Before computerized medical notes, patients relied on a doctor’s implied trustworthiness to keep their medical records secure and private. However, the old and famously poorly handwritten notes are no more, with clinicians now relying on electronic versions of medical history, clinical data and results such as medical imaging data or laboratory tests, which are typically collated as Electronic Health Records (EHRs). In the UK, EHRs are allowed by law to be shared between qualified clinicians, creating an efficient and private ecosystem in which patients can visit different clinicians with various expertise who often understand the reasons for the patient’s appointment before they’ve even walked through the door. The inherent nature of this trust is not implicitly afforded by patients to medical research initiatives however, and data sharing in this area is subject to a rigorous set of rules and criteria. Here arrive the speed bumps of progress: how can medical research make the most of advances in machine learning given the need for access to large amounts of patient genomic, diagnostic or imaging data?

In some cases, data can be anonymized and openly shared between researchers. Participants enrolled in studies that require medical data can opt for their data to be shared in openly available repositories, such as the Medical Segmentation Decathlon, a global collaborative effort sharing ten large medical imaging datasets, and the UK Biobank, a large-scale genetic, lifestyle and medical data repository for researchers. Research directives such as these have been highly beneficial, as data gathered from diverse sources with various characteristics can be used by many research communities. However, in many other cases research health data cannot be shared at all — for instance, when anonymization is difficult or when participants opt out of data sharing. To overcome these limitations and facilitate advances in medical applications of machine learning, federated learning schemes can be adopted, where each institute involved trains a model on their local data and shares only the model weight updates with others, so that datasets do not need to leave institutes’ data centres. However, on its own, federated learning offers no guarantees that data are kept secure, and studies have shown that adversarial agents can reconstruct the original data from the model updates1. As Bak et al.2 pointed out in a recent Comment, the use of federated learning does not relieve the data holders from their data protection responsibilities and additional privacy-preserving tools are needed.

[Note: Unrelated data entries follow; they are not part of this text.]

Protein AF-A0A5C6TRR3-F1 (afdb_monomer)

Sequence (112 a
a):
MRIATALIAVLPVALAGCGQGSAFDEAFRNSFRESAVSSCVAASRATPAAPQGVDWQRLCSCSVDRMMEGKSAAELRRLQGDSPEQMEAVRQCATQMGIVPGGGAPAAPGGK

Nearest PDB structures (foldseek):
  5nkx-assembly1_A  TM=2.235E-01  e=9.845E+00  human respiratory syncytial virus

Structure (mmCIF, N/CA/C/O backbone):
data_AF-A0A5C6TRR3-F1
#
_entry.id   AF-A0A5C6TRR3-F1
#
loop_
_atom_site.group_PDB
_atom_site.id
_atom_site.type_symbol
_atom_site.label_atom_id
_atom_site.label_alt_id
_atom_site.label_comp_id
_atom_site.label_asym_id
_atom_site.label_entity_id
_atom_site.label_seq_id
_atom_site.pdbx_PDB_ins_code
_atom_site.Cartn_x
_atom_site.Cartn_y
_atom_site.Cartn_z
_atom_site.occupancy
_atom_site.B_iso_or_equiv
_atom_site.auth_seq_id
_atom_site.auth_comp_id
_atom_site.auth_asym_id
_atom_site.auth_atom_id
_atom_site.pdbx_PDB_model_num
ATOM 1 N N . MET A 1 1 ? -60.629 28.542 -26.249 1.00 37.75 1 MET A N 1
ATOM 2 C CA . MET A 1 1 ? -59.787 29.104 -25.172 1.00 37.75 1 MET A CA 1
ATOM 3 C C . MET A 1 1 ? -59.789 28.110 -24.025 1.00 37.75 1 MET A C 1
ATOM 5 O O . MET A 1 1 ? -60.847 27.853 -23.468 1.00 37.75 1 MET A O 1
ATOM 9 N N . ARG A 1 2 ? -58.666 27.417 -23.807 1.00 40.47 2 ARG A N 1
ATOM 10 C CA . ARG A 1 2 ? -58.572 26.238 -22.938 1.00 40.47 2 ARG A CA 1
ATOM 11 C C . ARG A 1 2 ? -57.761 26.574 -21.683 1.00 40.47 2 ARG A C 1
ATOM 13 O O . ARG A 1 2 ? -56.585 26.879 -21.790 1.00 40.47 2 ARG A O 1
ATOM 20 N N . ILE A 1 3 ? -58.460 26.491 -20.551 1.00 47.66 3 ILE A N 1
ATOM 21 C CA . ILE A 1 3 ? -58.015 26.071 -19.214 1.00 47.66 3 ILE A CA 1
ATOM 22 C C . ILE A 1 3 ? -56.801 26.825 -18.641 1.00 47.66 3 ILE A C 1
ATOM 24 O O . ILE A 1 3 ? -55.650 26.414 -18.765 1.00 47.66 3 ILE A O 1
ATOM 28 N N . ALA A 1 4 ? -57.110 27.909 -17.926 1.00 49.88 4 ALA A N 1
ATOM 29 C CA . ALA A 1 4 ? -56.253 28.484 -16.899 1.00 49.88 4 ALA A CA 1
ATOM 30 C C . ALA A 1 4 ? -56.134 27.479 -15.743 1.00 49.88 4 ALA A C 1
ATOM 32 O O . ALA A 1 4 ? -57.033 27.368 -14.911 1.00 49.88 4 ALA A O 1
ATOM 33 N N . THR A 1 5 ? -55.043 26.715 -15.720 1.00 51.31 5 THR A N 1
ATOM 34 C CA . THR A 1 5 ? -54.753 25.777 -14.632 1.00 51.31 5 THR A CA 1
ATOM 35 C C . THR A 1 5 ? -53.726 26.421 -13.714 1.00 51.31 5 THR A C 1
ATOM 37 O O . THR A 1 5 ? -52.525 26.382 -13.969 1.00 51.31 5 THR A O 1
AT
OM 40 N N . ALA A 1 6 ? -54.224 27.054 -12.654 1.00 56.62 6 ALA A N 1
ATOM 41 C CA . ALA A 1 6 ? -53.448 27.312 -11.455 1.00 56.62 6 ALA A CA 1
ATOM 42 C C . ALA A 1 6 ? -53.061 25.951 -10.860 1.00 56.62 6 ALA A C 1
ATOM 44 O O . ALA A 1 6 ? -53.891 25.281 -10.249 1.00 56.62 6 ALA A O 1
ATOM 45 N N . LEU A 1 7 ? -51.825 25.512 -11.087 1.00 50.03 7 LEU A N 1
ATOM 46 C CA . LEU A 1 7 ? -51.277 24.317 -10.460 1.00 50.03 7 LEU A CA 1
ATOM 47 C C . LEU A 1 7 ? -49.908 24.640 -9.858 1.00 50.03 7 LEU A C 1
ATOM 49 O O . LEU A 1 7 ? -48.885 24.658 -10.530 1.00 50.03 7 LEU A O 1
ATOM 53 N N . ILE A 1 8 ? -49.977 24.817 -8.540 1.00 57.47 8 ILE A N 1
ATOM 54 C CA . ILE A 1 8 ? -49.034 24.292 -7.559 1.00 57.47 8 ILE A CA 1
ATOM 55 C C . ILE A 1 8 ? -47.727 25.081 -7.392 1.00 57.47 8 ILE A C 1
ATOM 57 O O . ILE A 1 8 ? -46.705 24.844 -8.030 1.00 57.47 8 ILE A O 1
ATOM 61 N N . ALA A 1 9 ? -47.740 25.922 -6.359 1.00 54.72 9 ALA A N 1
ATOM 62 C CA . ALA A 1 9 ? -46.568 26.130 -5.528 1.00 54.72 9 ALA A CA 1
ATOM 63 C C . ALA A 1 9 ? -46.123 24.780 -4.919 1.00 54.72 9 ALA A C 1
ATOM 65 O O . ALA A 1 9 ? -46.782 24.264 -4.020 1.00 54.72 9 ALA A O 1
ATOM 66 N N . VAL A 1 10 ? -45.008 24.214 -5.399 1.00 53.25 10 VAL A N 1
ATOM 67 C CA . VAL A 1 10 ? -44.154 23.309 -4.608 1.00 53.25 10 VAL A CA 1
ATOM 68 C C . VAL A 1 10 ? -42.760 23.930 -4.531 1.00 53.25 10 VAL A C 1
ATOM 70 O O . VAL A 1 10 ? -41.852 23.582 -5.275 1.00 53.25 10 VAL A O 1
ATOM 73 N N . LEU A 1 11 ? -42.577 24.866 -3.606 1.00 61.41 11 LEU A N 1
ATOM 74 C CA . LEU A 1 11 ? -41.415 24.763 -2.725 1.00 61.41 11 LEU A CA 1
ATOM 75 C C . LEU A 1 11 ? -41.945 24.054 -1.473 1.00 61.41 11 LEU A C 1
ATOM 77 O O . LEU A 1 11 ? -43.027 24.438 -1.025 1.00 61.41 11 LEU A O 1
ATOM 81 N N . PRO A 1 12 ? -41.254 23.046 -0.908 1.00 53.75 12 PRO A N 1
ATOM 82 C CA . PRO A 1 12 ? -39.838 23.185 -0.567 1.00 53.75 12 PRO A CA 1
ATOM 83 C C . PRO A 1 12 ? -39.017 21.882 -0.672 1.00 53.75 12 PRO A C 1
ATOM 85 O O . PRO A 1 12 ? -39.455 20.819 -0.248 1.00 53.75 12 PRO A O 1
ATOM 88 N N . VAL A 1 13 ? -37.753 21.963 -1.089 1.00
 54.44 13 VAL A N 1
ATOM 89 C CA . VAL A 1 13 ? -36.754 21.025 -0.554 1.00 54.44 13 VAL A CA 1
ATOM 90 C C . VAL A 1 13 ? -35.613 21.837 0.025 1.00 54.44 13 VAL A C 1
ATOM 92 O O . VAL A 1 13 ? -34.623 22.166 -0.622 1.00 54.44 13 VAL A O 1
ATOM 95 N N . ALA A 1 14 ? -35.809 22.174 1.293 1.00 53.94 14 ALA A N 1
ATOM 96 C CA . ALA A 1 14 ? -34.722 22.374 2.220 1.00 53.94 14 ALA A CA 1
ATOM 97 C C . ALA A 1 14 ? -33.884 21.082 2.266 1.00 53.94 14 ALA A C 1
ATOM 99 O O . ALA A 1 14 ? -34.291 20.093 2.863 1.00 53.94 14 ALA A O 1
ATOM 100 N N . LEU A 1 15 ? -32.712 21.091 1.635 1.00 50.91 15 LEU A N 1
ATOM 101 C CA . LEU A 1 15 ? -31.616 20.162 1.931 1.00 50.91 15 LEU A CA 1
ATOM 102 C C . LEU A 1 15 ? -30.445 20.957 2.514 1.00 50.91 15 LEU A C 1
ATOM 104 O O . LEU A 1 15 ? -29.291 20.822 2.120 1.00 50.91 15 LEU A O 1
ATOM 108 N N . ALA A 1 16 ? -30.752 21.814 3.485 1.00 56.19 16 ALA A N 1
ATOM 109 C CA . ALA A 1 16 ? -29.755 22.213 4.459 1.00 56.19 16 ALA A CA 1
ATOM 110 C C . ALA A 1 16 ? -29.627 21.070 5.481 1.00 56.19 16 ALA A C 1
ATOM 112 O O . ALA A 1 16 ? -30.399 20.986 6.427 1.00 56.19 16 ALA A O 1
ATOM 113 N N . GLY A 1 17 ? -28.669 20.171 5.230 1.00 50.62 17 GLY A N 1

A concern is that model performance is degraded by the addition of privacy-preserving tools, and it is generally accepted that there is a trade-off between accuracy and privacy. In an Article in this issue, Ziller et al. test this principle. They evaluate the use of differential privacy in machine learning research for medical imaging applications to counter the risk that training data can be reverse engineered from access to the trained model. Differential privacy is a common technique that involves adding a small amount of noise to the data, which reduces the effect that an individual patient’s data has on the output of a machine learning model. The trade-off between privacy and accuracy can be controlled by the amount of noise added, a parameter known as a privacy budget. Ziller et al. provide empirical proof that what was originally considered an ineffective and overly generous privacy budget can be used to keep patient data effectively private in realistic attack scenarios while retaining the prediction accuracy of machine learning models. Based on these findings, the authors advocate for the consistent use of differential privacy, offering a path to homogenize and encourage the sharing of trained models.

Another noteworthy tool that is expected to help in protecting patient privacy is the use of synthetic data to either partially or wholly replace traditional medical data when training machine learning models. Generative artificial intelligence algorithms are now commonplace and can be used to curate or bolster existing medical databases with generated content. The advantage is that synthetic datasets do not contain any real personal information, thereby protecting original patient data from being shared. Instead, data are generated from scratch or by statistically modelling the original data. Although the use of synthetic data may boost the predictive accuracy of artificially intelligent algorithms for medical tasks, there are drawbacks. A potential concern is that for a training dataset with a ratio of synthetic to original data that weighs too heavily towards the synthetic side, bias, overfitting and generalization issues may arise, which hinders the development of artificial intelligence systems. Moreover, possible adversarial scenarios to reverse engineer the original data and mitigation strategies need to be carefully examined3,4.

Rigorous testing of privacy-preserving tools in medical machine learning applications in real-world settings, as demonstrated by Ziller et al., should be strongly encouraged. Unambiguous evidence that data sharing methods can withstand privacy attacks, and that machine learning models are both secure and effective, will provide important incentives for patients to give consent to their health data being used for medical research. Retaining this willingness is essential for the success of machine learning applications, which depends on the availability of large and diverse real-world training datasets.